Don’t Stop With Knowing

Predictive analytics is a popular approach for machine and equipment maintenance. It focuses on improving maintenance schedules based on operational and environmental attributes.
Predictive maintenance (PdM) techniques are designed to help determine the condition of in-service equipment in order to predict when maintenance should be performed. This approach promises cost savings over routine or time-based preventive maintenance, because tasks are performed only when warranted.
Predictive analytics provide important notifications. It can provide visibility to information that was not previously available.
But, it provides limited value without a direct tie to a specific outcome.
These notifications also create more work. They trigger a series of phone calls, emails, and other “out-of-band” activities. This contributes to increased downtime and costs.
Knowing that something is about to break (or broken) does not ensure a time or cost effective outcome.

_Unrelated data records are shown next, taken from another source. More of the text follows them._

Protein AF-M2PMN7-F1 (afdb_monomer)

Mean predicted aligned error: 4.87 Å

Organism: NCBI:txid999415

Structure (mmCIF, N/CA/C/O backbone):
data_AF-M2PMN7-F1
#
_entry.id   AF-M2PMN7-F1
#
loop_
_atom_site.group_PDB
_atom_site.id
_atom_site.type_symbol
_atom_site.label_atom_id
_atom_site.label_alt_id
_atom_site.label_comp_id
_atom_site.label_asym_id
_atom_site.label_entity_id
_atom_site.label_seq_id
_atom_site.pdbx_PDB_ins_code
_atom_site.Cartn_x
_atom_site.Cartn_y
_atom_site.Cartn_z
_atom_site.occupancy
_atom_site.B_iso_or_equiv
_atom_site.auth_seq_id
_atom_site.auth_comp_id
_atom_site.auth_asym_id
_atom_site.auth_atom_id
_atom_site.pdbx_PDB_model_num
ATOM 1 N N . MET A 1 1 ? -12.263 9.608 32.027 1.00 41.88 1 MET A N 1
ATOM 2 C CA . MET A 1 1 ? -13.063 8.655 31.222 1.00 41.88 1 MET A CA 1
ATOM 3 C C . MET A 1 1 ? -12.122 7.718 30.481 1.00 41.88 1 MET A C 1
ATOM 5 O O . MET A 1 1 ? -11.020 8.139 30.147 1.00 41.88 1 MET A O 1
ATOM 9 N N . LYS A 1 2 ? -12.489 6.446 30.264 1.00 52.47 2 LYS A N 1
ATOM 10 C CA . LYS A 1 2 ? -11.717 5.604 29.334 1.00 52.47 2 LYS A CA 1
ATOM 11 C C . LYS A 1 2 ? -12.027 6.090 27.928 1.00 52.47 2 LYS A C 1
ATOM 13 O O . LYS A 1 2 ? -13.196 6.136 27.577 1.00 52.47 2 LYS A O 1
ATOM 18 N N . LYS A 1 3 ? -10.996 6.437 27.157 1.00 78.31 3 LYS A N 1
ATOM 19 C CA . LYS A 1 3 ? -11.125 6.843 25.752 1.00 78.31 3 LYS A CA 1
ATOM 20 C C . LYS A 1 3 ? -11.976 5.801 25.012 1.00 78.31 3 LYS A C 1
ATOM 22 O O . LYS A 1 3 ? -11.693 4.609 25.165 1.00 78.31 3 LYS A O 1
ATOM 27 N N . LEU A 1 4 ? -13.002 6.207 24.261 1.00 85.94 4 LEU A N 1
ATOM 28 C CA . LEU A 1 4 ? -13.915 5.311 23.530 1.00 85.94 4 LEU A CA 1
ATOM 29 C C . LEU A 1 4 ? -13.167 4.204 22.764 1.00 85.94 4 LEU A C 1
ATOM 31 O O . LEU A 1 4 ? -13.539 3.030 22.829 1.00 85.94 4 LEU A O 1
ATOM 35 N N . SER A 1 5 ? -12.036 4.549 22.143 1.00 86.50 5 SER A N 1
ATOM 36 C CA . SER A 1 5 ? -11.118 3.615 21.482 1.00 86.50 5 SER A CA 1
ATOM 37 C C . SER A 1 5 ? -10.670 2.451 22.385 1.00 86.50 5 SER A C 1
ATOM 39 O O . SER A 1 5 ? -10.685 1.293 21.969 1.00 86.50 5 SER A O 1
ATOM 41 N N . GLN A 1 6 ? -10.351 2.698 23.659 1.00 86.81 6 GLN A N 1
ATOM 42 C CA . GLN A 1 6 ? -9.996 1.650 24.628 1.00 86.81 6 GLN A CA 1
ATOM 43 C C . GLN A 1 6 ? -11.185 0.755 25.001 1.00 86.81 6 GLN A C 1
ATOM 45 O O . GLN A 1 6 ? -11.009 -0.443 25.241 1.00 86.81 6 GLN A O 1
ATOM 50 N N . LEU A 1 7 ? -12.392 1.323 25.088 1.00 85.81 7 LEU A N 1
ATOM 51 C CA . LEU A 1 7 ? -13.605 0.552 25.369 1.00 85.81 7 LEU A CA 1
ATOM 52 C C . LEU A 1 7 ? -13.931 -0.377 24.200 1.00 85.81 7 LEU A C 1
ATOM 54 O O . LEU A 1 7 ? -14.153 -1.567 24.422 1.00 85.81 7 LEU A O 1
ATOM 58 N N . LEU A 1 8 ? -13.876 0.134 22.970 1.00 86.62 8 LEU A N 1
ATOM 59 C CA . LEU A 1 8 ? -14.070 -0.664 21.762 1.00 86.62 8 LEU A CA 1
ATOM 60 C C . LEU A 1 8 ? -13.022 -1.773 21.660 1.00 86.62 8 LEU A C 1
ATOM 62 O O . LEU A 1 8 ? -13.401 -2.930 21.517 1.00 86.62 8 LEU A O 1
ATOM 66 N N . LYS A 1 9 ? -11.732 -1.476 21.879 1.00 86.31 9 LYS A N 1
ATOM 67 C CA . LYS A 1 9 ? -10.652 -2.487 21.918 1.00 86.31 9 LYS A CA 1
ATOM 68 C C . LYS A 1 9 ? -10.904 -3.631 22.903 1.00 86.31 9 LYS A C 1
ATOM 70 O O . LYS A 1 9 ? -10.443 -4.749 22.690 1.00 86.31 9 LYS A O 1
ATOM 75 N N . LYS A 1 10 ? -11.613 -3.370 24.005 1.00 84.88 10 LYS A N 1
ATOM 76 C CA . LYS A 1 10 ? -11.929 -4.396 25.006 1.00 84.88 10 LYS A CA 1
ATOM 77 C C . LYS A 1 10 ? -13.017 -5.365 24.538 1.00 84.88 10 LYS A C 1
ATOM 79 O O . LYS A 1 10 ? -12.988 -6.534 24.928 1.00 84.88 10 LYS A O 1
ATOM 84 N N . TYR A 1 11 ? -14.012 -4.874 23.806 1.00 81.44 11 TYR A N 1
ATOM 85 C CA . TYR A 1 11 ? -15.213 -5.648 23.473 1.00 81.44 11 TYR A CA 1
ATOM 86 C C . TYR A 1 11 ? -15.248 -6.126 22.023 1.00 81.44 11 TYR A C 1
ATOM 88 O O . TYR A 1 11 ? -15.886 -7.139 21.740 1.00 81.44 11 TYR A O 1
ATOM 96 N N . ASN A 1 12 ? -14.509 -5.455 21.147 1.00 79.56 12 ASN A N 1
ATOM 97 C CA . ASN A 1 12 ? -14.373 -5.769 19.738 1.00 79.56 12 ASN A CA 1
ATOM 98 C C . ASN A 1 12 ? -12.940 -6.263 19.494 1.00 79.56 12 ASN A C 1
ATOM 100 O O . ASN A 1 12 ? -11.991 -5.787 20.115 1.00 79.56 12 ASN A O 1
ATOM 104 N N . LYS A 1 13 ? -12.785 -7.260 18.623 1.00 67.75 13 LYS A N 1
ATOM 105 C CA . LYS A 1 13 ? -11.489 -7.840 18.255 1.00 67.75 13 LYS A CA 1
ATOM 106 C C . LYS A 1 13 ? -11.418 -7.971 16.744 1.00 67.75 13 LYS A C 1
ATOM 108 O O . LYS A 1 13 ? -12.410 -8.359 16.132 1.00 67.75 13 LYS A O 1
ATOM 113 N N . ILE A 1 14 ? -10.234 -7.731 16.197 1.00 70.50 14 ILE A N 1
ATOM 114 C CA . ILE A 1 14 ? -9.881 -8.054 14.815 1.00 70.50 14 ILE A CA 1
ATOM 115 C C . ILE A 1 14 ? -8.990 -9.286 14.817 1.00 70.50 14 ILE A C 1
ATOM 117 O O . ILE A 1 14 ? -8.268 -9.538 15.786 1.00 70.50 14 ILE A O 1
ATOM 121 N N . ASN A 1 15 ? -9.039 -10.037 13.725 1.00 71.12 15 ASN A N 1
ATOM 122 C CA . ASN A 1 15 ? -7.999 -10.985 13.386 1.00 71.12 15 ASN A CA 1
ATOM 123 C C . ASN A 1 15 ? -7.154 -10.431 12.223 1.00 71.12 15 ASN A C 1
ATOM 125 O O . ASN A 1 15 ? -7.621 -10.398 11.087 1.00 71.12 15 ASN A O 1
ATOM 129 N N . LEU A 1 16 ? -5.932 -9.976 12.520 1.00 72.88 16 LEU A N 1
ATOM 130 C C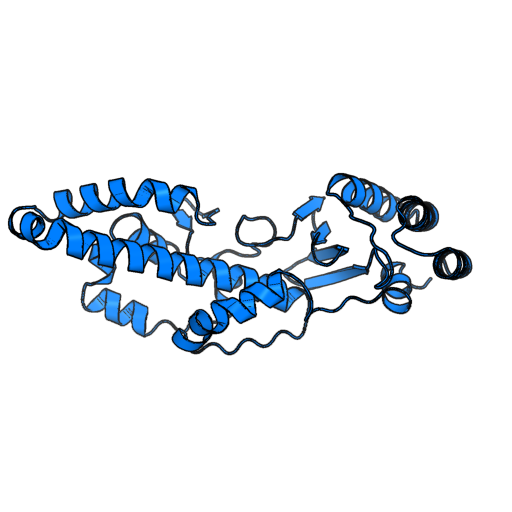A . LEU A 1 16 ? -4.998 -9.450 11.514 1.00 72.88 16 LEU A CA 1
ATOM 131 C C . LEU A 1 16 ? -4.518 -10.515 10.521 1.00 72.88 16 LEU A C 1
ATOM 133 O O . LEU A 1 16 ? -4.066 -10.161 9.444 1.00 72.88 16 LEU A O 1
ATOM 137 N N . GLU A 1 17 ? -4.642 -11.797 10.855 1.00 72.44 17 GLU A N 1
ATOM 138 C CA . GLU A 1 17 ? -4.245 -12.922 9.996 1.00 72.44 17 GLU A CA 1
ATOM 139 C C . GLU A 1 17 ? -5.411 -13.431 9.131 1.00 72.44 17 GLU A C 1
ATOM 141 O O . GLU A 1 17 ? -5.281 -14.433 8.438 1.00 72.44 17 GLU A O 1
ATOM 146 N N . LYS A 1 18 ? -6.587 -12.792 9.209 1.00 72.75 18 LYS A N 1
ATOM 147 C CA . LYS A 1 18 ? -7.781 -13.153 8.427 1.00 72.75 18 LYS A CA 1
ATOM 148 C C . LYS A 1 18 ? -8.395 -11.921 7.776 1.00 72.75 18 LYS A C 1
ATOM 150 O O . LYS A 1 18 ? -9.511 -11.523 8.113 1.00 72.75 18 LYS A O 1
ATOM 155 N N . ASN A 1 19 ? -7.641 -11.292 6.886 1.00 83.75 19 ASN A N 1
ATOM 156 C CA . ASN A 1 19 ? -8.124 -10.217 6.026 1.00 83.75 19 ASN A CA 1
ATOM 157 C C . ASN A 1 19 ? -7.450 -10.309 4.654 1.00 83.75 19 ASN A C 1
ATOM 159 O O . ASN A 1 19 ? -6.385 -10.911 4.529 1.00 83.75 19 ASN A O 1
ATOM 163 N N . SER A 1 20 ? -8.057 -9.673 3.650 1.00 87.00 20 SER A N 1
ATOM 164 C CA . SER A 1 20 ? -7.624 -9.847 2.263 1.00 87.00 20 SER A CA 1
ATOM 165 C C . SER A 1 20 ? -6.223 -9.290 1.991 1.00 87.00 20 SER A C 1
ATOM 167 O O . SER A 1 20 ? -5.514 -9.821 1.141 1.00 87.00 20 SER A O 1
ATOM 169 N N . ILE A 1 21 ? -5.786 -8.275 2.747 1.00 90.38 21 ILE A N 1
ATOM 170 C CA . ILE A 1 21 ? -4.426 -7.727 2.656 1.00 90.38 21 ILE A CA 1
ATOM 171 C C . ILE A 1 21 ? -3.419 -8.790 3.101 1.00 90.38 21 ILE A C 1
ATOM 173 O O . ILE A 1 21 ? -2.456 -9.068 2.394 1.00 90.38 21 ILE A O 1
ATOM 177 N N . TYR A 1 22 ? -3.662 -9.428 4.250 1.00 91.81 22 TYR A N 1
ATOM 178 C CA . TYR A 1 22 ? -2.804 -10.500 4.754 1.00 91.81 22 TYR A CA 1
ATOM 179 C C . TYR A 1 22 ? -2.773 -11.696 3.793 1.00 91.81 22 TYR A C 1
ATOM 181 O O . TYR A 1 22 ? -1.698 -12.225 3.517 1.00 91.81 22 TYR A O 1
ATOM 189 N N . ASP A 1 23 ? -3.925 -12.079 3.234 1.00 91.75 23 ASP A N 1
ATOM 190 C CA . ASP A 1 23 ? -4.018 -13.168 2.255 1.00 91.75 23 ASP A CA 1
ATOM 191 C C . ASP A 1 23 ? -3.184 -12.866 0.998 1.00 91.75 23 ASP A C 1
ATOM 193 O O . ASP A 1 23 ? -2.409 -13.716 0.562 1.00 91.75 23 ASP A O 1
ATOM 197 N N . LYS A 1 24 ? -3.249 -11.634 0.471 1.00 93.19 24 LYS A N 1
ATOM 198 C CA . LYS A 1 24 ? -2.400 -11.190 -0.649 1.00 93.19 24 LYS A CA 1
ATOM 199 C C . LYS A 1 24 ? -0.913 -11.208 -0.297 1.00 93.19 24 LYS A C 1
ATOM 201 O O . LYS A 1 24 ? -0.092 -11.625 -1.107 1.00 93.19 24 LYS A O 1
ATOM 206 N N . LEU A 1 25 ? -0.540 -10.780 0.909 1.00 93.94 25 LEU A N 1
ATOM 207 C CA . LEU A 1 25 ? 0.859 -10.821 1.347 1.00 93.94 25 LEU A CA 1
ATOM 208 C C . LEU A 1 25 ? 1.401 -12.254 1.405 1.00 93.94 25 LEU A C 1
ATOM 210 O O . LEU A 1 25 ? 2.569 -12.474 1.090 1.00 93.94 25 LEU A O 1
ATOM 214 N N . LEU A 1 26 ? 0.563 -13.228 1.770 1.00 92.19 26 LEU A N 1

Don’t Get Confused By Other Terms

Industry pundits, analyst groups, and others have their own lexicons. But all with similar definitions. This adds to the confusion.
  • Prognostics
  • Condition-Based Maintenance (Usage-Based Maintenance)
  • Asset Performance Maintenance (APM)
  • Reliability Centered Maintenance (RCM)
Whatever you call it. Predictive analytics leaves a huge gap between “knowing” and “doing”.

Enter Prescriptive Analytics

Prescriptive analytics goes beyond knowing.
Prescriptive analytics provides recommended actions based on prior outcomes. A recommended course of action to achieve a specific outcome.
The hierarchy of business analytics looks something like this:
  1. Descriptive Analytics = asset, operation, environmental and diagnostic information
  2. Diagnostic Analytics = identifies patterns of behavior (importance and urgency)
  3. Predictive Analytics = suggests a timeframe for an action
  4. Prescriptive Analytics = recommends specific actions
Below is a simple graphic of analytic type’s relative value:
Others have called this prescriptive approach Cased-Based Reasoning.
Case-based reasoning (CBR), broadly construed, is the process of solving new problems based on the solutions of similar past problems. An auto mechanic who fixes an engine by recalling another car that exhibited similar symptoms is using case-based reasoning.
Both prescriptive analytics and CBR have the same goal. They provide specific recommendations based on prior experiences and outcomes.

A Great Step Forward

Prescriptive analytics is a critical advancement in analytics. It can improve decision making and processes effectiveness. It helps us get closer to tying outcomes to specific situations.
While it’s not Nirvana for IIoT, it is clearly a step in the right direction.